Governments are also playing a role. DARPA has a program named L2M, which stands for “Lifelong Learning Machines,” to which it has allocated $65 million. Through L2M, DARPA is seeking to develop AI that learns continuously, adapts to new tasks, and is able to prioritize and discriminate in determining what to learn and when. L2M’s goal is to “have the rigor of automation with the flexibility of the human.”
AI systems can share the flaws of their human creators. We are now dealing with a world where ideas are embedded within AI, and not always the right ones. In May 2016, Pro Publica reported an algorithm widely used by police forces across the US was skewed against African Americans. This meant the rates predicted of re-offending were more likely to be far higher for African American suspects, compared to those of other ethnicities. This small bias was replicated across many different systems, learned from itself, and only further reinforced the original racist bias.
Once we’ve given an AI a idea—once we’ve embedded a small implicit bias into its foundation—any effort to keep it from repeating and exacerbating that idea is like telling teenagers to just not have sex.

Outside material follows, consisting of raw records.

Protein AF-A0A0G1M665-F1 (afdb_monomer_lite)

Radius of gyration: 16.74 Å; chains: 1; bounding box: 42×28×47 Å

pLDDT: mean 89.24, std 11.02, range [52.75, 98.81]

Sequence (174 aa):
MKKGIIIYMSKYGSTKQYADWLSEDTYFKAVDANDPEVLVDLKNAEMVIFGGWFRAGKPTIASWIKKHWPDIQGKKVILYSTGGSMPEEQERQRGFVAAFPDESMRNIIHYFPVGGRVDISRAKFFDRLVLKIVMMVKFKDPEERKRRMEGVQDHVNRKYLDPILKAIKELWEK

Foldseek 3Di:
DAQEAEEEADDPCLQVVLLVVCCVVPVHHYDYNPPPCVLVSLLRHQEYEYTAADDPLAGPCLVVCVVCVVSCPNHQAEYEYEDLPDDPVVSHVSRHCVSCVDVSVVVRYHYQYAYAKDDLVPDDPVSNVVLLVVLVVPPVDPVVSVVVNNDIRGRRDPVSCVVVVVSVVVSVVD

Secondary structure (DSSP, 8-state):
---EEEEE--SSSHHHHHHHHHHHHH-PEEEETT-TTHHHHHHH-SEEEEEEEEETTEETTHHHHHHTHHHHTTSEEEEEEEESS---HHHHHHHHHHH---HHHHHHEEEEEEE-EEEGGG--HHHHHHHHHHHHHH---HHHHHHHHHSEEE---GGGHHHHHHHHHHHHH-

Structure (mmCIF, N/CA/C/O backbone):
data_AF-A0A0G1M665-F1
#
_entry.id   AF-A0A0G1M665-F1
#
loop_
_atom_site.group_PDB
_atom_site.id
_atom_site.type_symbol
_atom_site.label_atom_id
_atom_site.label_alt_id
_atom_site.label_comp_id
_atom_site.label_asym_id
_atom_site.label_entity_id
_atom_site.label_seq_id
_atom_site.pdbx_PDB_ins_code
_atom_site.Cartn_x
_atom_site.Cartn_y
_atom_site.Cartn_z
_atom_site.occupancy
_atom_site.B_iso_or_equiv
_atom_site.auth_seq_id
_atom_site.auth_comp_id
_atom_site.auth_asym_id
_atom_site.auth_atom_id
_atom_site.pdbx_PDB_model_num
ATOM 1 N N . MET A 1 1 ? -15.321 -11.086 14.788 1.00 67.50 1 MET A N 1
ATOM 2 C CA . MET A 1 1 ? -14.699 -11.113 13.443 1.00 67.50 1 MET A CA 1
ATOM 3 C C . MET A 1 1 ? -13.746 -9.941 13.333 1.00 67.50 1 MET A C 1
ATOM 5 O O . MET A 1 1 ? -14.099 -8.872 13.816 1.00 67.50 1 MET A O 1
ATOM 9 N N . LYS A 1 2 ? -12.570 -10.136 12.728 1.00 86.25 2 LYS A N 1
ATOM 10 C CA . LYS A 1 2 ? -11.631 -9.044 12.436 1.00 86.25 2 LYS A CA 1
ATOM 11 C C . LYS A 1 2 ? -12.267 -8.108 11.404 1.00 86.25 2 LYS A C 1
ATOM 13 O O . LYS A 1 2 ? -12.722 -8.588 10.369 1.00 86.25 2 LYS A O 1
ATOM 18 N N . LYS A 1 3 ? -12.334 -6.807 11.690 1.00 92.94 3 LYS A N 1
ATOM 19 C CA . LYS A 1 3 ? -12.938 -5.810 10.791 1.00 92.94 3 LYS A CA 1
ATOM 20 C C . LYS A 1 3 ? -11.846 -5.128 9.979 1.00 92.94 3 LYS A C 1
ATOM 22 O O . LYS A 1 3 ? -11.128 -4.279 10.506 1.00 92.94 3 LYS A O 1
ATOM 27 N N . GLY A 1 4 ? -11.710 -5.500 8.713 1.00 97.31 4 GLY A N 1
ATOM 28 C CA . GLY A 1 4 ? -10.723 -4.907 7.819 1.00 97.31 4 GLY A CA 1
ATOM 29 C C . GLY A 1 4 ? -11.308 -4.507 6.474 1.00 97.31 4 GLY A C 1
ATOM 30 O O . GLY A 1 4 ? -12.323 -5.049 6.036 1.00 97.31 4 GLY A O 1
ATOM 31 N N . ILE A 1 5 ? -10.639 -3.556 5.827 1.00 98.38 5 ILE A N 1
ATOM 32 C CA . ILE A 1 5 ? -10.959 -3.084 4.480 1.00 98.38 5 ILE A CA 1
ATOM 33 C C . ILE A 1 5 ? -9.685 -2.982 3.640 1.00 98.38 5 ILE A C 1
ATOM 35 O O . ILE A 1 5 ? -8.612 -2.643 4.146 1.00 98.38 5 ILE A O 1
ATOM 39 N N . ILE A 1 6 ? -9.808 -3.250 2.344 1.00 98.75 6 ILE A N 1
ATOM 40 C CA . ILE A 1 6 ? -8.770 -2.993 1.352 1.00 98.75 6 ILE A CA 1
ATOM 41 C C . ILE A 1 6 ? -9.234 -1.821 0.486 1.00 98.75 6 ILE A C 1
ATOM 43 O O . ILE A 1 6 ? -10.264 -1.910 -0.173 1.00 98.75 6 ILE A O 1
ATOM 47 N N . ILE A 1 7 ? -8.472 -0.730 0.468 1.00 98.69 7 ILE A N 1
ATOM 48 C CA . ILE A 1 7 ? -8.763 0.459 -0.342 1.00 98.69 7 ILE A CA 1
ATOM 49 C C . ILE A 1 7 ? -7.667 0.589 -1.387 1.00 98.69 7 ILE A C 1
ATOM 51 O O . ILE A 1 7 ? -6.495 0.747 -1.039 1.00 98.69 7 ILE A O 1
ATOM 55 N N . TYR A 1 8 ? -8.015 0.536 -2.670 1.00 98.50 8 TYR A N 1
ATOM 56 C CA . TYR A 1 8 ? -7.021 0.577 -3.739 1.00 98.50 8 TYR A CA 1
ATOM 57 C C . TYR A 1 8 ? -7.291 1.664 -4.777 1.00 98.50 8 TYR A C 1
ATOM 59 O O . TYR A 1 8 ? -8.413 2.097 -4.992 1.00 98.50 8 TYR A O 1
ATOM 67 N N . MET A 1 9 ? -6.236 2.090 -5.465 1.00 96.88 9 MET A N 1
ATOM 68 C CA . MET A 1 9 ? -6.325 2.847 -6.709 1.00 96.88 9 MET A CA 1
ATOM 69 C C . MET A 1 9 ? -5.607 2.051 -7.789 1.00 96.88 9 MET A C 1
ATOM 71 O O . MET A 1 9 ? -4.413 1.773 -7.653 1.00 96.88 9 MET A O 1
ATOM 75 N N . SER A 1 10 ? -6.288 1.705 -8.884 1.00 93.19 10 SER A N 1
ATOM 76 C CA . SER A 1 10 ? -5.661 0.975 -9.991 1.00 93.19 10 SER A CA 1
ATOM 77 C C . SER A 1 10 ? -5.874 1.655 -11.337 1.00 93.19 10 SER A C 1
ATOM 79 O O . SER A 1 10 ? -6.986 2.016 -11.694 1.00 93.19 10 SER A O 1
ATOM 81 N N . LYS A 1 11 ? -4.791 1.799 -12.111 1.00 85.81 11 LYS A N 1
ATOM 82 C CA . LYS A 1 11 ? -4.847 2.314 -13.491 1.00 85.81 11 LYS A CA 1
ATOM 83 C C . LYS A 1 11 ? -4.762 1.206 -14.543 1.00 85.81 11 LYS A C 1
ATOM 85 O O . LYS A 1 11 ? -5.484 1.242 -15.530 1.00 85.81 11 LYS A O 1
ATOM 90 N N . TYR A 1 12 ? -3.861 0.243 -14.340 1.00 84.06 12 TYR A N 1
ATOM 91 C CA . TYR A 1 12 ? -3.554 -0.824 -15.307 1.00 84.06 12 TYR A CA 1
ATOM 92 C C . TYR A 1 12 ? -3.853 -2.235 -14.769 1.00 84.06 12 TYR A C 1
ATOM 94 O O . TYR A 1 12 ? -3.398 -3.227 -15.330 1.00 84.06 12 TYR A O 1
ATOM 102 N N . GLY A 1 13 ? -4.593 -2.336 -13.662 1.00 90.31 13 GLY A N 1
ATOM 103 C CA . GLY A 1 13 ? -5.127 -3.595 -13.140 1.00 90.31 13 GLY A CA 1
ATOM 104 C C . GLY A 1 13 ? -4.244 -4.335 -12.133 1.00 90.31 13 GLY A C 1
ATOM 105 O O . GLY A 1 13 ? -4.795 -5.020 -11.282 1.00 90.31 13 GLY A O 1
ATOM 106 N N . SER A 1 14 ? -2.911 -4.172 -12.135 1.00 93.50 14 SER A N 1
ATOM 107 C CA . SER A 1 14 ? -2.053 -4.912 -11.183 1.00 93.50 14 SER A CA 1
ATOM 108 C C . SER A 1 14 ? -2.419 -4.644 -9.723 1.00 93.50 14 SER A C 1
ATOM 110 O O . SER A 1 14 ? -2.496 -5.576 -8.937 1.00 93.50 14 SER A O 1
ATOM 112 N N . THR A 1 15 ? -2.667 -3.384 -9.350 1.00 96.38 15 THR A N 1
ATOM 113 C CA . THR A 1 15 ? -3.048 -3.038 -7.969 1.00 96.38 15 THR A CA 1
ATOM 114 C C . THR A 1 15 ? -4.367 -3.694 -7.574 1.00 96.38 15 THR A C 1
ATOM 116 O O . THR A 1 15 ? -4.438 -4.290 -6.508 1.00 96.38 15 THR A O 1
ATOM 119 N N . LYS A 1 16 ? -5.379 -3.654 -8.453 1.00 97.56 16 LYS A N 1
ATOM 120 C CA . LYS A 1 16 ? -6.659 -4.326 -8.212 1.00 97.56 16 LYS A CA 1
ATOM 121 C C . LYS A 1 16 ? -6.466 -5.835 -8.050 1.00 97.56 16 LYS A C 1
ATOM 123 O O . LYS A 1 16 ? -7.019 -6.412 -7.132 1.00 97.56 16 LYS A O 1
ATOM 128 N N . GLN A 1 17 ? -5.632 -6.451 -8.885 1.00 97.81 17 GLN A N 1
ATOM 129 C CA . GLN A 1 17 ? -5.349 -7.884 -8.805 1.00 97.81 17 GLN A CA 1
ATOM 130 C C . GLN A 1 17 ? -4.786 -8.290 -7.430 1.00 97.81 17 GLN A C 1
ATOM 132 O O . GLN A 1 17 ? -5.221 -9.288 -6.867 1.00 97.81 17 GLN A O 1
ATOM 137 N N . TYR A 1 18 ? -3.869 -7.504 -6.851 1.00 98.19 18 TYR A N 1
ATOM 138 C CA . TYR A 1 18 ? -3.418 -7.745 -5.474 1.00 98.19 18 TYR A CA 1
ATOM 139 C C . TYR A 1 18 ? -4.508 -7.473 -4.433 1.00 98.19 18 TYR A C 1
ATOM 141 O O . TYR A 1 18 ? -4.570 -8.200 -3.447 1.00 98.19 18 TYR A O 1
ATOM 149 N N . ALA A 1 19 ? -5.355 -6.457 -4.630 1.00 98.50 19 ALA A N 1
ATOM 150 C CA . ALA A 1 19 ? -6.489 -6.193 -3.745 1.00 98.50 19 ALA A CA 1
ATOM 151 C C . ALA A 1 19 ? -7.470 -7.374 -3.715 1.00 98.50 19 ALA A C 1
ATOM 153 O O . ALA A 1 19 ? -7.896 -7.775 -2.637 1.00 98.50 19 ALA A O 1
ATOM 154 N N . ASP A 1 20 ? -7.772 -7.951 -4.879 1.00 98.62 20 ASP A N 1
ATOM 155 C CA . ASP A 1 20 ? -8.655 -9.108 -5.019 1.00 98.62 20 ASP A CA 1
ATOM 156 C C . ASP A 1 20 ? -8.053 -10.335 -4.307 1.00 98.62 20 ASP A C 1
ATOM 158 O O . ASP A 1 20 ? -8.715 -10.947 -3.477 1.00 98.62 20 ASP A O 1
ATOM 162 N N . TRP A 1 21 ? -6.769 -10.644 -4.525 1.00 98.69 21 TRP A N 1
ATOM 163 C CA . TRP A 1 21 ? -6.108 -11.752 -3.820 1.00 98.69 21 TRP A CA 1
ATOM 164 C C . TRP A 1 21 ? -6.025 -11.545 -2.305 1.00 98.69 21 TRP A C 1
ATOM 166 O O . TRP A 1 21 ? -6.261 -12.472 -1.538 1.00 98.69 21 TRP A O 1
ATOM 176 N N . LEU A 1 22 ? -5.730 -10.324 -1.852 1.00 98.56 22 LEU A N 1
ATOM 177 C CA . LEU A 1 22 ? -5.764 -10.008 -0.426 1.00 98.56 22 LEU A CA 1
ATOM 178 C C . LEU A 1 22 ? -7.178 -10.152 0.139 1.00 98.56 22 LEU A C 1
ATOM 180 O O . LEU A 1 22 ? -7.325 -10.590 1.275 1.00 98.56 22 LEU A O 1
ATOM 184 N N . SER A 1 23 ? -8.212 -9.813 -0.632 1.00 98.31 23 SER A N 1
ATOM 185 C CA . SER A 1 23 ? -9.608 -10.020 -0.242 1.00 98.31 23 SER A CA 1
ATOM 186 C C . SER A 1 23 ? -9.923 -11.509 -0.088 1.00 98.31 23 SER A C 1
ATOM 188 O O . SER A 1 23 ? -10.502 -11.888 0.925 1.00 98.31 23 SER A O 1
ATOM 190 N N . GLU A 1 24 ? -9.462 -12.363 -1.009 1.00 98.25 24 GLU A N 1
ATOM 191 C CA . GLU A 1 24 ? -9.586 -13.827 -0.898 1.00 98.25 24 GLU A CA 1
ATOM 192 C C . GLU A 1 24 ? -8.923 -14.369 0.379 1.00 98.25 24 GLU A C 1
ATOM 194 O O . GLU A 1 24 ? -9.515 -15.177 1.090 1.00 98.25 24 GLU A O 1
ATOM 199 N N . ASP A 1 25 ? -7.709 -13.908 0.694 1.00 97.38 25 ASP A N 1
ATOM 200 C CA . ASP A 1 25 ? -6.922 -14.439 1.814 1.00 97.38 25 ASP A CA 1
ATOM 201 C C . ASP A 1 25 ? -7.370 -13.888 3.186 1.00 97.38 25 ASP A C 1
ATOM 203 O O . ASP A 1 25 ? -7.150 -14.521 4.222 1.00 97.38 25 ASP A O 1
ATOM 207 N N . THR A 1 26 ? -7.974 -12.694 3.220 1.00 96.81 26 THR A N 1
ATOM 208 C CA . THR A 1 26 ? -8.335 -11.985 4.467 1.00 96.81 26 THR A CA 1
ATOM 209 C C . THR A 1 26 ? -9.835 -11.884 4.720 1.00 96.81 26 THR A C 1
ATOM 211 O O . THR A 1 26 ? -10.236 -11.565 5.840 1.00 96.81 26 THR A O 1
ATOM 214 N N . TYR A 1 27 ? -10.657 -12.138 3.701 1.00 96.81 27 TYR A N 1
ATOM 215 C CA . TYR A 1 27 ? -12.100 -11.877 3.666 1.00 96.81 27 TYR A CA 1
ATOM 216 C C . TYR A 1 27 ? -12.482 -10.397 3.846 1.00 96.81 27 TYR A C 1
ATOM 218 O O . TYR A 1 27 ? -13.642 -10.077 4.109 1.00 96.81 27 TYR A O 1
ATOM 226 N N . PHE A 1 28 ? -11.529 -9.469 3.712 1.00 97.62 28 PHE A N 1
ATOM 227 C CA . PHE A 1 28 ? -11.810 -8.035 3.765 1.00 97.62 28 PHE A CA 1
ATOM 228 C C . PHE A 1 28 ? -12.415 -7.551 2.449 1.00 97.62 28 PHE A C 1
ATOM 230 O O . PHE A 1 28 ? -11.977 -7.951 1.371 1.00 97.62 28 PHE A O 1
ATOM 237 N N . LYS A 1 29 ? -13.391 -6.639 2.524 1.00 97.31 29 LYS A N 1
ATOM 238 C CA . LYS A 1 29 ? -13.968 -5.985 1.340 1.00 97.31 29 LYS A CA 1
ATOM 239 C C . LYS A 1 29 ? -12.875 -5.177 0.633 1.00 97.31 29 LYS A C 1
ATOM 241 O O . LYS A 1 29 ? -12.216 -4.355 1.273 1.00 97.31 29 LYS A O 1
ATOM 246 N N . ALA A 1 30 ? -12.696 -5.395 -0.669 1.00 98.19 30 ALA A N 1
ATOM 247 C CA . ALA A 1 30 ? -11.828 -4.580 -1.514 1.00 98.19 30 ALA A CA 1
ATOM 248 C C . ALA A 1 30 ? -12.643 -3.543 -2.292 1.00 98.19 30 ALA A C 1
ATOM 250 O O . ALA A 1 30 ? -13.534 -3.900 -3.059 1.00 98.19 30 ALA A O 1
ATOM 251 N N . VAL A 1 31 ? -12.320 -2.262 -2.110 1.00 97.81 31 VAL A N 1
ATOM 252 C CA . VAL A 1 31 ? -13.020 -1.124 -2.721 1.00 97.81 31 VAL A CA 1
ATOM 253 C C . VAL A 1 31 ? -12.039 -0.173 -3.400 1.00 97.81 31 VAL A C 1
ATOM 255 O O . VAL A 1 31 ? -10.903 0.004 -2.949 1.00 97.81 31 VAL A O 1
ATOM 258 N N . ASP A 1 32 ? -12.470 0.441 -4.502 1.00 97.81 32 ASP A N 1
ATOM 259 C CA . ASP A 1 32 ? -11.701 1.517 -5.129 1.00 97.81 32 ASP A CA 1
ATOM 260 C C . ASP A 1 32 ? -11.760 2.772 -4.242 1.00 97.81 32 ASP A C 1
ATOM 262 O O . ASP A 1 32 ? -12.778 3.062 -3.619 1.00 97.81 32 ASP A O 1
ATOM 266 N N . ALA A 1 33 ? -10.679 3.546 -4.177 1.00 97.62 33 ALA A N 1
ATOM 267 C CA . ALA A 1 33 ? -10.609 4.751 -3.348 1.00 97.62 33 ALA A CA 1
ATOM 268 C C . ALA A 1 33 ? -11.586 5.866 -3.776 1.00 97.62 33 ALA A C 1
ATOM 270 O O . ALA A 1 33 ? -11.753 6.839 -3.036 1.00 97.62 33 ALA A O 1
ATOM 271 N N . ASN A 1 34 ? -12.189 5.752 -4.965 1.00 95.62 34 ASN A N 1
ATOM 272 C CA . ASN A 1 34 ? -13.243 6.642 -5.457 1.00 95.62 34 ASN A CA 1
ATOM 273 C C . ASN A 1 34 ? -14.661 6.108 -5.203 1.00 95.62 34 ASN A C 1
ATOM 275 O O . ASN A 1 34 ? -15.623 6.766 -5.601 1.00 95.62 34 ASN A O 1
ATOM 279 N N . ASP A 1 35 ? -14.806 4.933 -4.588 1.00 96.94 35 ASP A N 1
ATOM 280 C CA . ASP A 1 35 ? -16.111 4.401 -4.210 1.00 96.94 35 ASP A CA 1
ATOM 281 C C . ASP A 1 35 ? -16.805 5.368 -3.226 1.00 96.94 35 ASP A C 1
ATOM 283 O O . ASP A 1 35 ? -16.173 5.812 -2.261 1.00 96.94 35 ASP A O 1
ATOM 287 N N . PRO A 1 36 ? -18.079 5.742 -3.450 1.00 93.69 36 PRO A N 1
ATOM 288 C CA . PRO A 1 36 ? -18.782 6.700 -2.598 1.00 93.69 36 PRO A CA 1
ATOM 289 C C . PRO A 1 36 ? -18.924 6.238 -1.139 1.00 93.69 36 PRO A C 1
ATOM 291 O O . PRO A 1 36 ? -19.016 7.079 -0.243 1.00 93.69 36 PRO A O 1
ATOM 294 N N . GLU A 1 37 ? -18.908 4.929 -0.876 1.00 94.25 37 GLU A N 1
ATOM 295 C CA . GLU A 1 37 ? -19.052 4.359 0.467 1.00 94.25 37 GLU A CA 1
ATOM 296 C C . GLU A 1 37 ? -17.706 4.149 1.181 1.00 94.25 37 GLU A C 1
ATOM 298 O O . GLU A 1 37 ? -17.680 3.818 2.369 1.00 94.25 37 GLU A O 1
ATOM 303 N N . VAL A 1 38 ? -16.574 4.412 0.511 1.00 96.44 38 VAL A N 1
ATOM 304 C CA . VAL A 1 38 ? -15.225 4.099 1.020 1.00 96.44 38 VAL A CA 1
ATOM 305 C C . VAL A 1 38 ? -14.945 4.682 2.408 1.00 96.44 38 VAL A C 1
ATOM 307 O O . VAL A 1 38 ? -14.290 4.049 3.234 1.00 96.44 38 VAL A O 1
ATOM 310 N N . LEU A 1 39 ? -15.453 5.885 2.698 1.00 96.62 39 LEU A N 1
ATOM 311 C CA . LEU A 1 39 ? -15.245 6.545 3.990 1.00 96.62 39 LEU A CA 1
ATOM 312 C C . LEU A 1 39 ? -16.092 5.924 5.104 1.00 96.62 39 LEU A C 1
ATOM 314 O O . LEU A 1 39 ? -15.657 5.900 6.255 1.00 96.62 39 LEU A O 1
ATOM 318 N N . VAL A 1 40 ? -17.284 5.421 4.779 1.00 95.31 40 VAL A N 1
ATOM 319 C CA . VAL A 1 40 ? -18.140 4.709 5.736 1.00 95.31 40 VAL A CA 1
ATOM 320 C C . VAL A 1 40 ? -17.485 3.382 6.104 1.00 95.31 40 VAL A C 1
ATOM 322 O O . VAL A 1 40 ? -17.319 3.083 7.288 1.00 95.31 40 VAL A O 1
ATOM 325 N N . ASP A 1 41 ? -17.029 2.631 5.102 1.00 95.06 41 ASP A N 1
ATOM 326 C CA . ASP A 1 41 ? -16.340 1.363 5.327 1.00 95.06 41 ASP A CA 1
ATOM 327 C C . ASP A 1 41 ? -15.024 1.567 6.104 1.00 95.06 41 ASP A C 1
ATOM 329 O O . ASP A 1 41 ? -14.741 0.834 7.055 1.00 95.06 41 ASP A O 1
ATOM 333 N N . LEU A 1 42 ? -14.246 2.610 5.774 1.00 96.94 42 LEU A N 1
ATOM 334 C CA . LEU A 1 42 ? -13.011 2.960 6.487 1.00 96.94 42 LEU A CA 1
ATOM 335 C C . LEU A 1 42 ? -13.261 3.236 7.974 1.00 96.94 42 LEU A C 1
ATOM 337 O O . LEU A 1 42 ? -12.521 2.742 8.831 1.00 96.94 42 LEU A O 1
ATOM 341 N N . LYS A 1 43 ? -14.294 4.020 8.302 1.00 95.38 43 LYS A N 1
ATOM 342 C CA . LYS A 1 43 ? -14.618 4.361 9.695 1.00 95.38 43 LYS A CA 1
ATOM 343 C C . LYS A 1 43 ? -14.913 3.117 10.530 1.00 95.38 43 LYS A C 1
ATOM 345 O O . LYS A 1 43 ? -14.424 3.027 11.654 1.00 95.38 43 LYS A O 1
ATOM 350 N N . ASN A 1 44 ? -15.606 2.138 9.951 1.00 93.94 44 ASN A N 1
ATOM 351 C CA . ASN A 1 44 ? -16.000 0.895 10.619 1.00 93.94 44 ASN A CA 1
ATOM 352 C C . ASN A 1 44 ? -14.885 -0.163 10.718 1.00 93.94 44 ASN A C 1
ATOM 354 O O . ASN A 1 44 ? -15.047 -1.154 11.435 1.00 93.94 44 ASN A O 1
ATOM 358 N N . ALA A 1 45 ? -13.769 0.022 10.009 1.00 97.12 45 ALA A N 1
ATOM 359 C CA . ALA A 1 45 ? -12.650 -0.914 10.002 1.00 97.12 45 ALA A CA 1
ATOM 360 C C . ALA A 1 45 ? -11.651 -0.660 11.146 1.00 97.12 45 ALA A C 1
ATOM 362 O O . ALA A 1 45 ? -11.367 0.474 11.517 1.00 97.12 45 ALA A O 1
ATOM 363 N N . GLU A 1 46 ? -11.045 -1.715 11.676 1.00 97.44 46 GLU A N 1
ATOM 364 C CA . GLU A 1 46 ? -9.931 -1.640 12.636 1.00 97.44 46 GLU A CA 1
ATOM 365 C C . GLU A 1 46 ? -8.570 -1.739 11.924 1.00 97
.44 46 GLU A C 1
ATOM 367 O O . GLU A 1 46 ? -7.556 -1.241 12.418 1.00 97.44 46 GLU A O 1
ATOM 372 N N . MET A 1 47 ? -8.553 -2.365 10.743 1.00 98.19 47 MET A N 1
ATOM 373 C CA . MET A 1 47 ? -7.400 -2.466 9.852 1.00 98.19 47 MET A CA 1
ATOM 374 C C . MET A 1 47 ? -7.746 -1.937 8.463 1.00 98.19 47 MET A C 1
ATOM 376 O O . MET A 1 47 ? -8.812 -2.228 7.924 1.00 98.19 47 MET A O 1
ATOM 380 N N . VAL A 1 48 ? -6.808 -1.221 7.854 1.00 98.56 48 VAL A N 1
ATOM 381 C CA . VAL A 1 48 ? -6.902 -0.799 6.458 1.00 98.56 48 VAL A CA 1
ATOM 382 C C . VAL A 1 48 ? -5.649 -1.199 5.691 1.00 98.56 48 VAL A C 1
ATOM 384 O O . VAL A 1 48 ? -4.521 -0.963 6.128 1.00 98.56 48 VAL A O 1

Think back to the conversation your parents had with you about the birds and the bees. Were you really listening, or was there some kind of hormonal override that wasn’t going to listen, no matter how well-intentioned your parents’ chat? Much like a teenager’s hormones, there isn’t necessarily an off button. Once an idea is put in place, we can’t simply hope for the best. Adolescent sexual behavior will often disregard the possible consequences (pregnancy, STDs) given the immediate benefits (fun, frivolity). Will AI listen to its well-intentioned masters? Or will it be so hopped up on the robot equivalent of hormones that it will just keep pushing forward, with little regard for the consequences?
If we don’t think about what we’re creating now, the future ahead looks bleak. We stand at a point not dissimilar to when Copernicus postulated Earth was not the center of the universe, a revolution that was both conceptual and far-reaching in its implications. Well aware of the possible consequences of publishing his views, Copernicus did so only posthumously, leaving it to others such as Galileo to bear the brunt of institutional opprobrium, sanction, and possible execution.
If humanity is no longer to be the core of our civilization, we should spend some time considering what our future is to be. We may not have Copernicus’s luxury of waiting for a future generation to solve the problem—as our future appears to be happening right here, right now.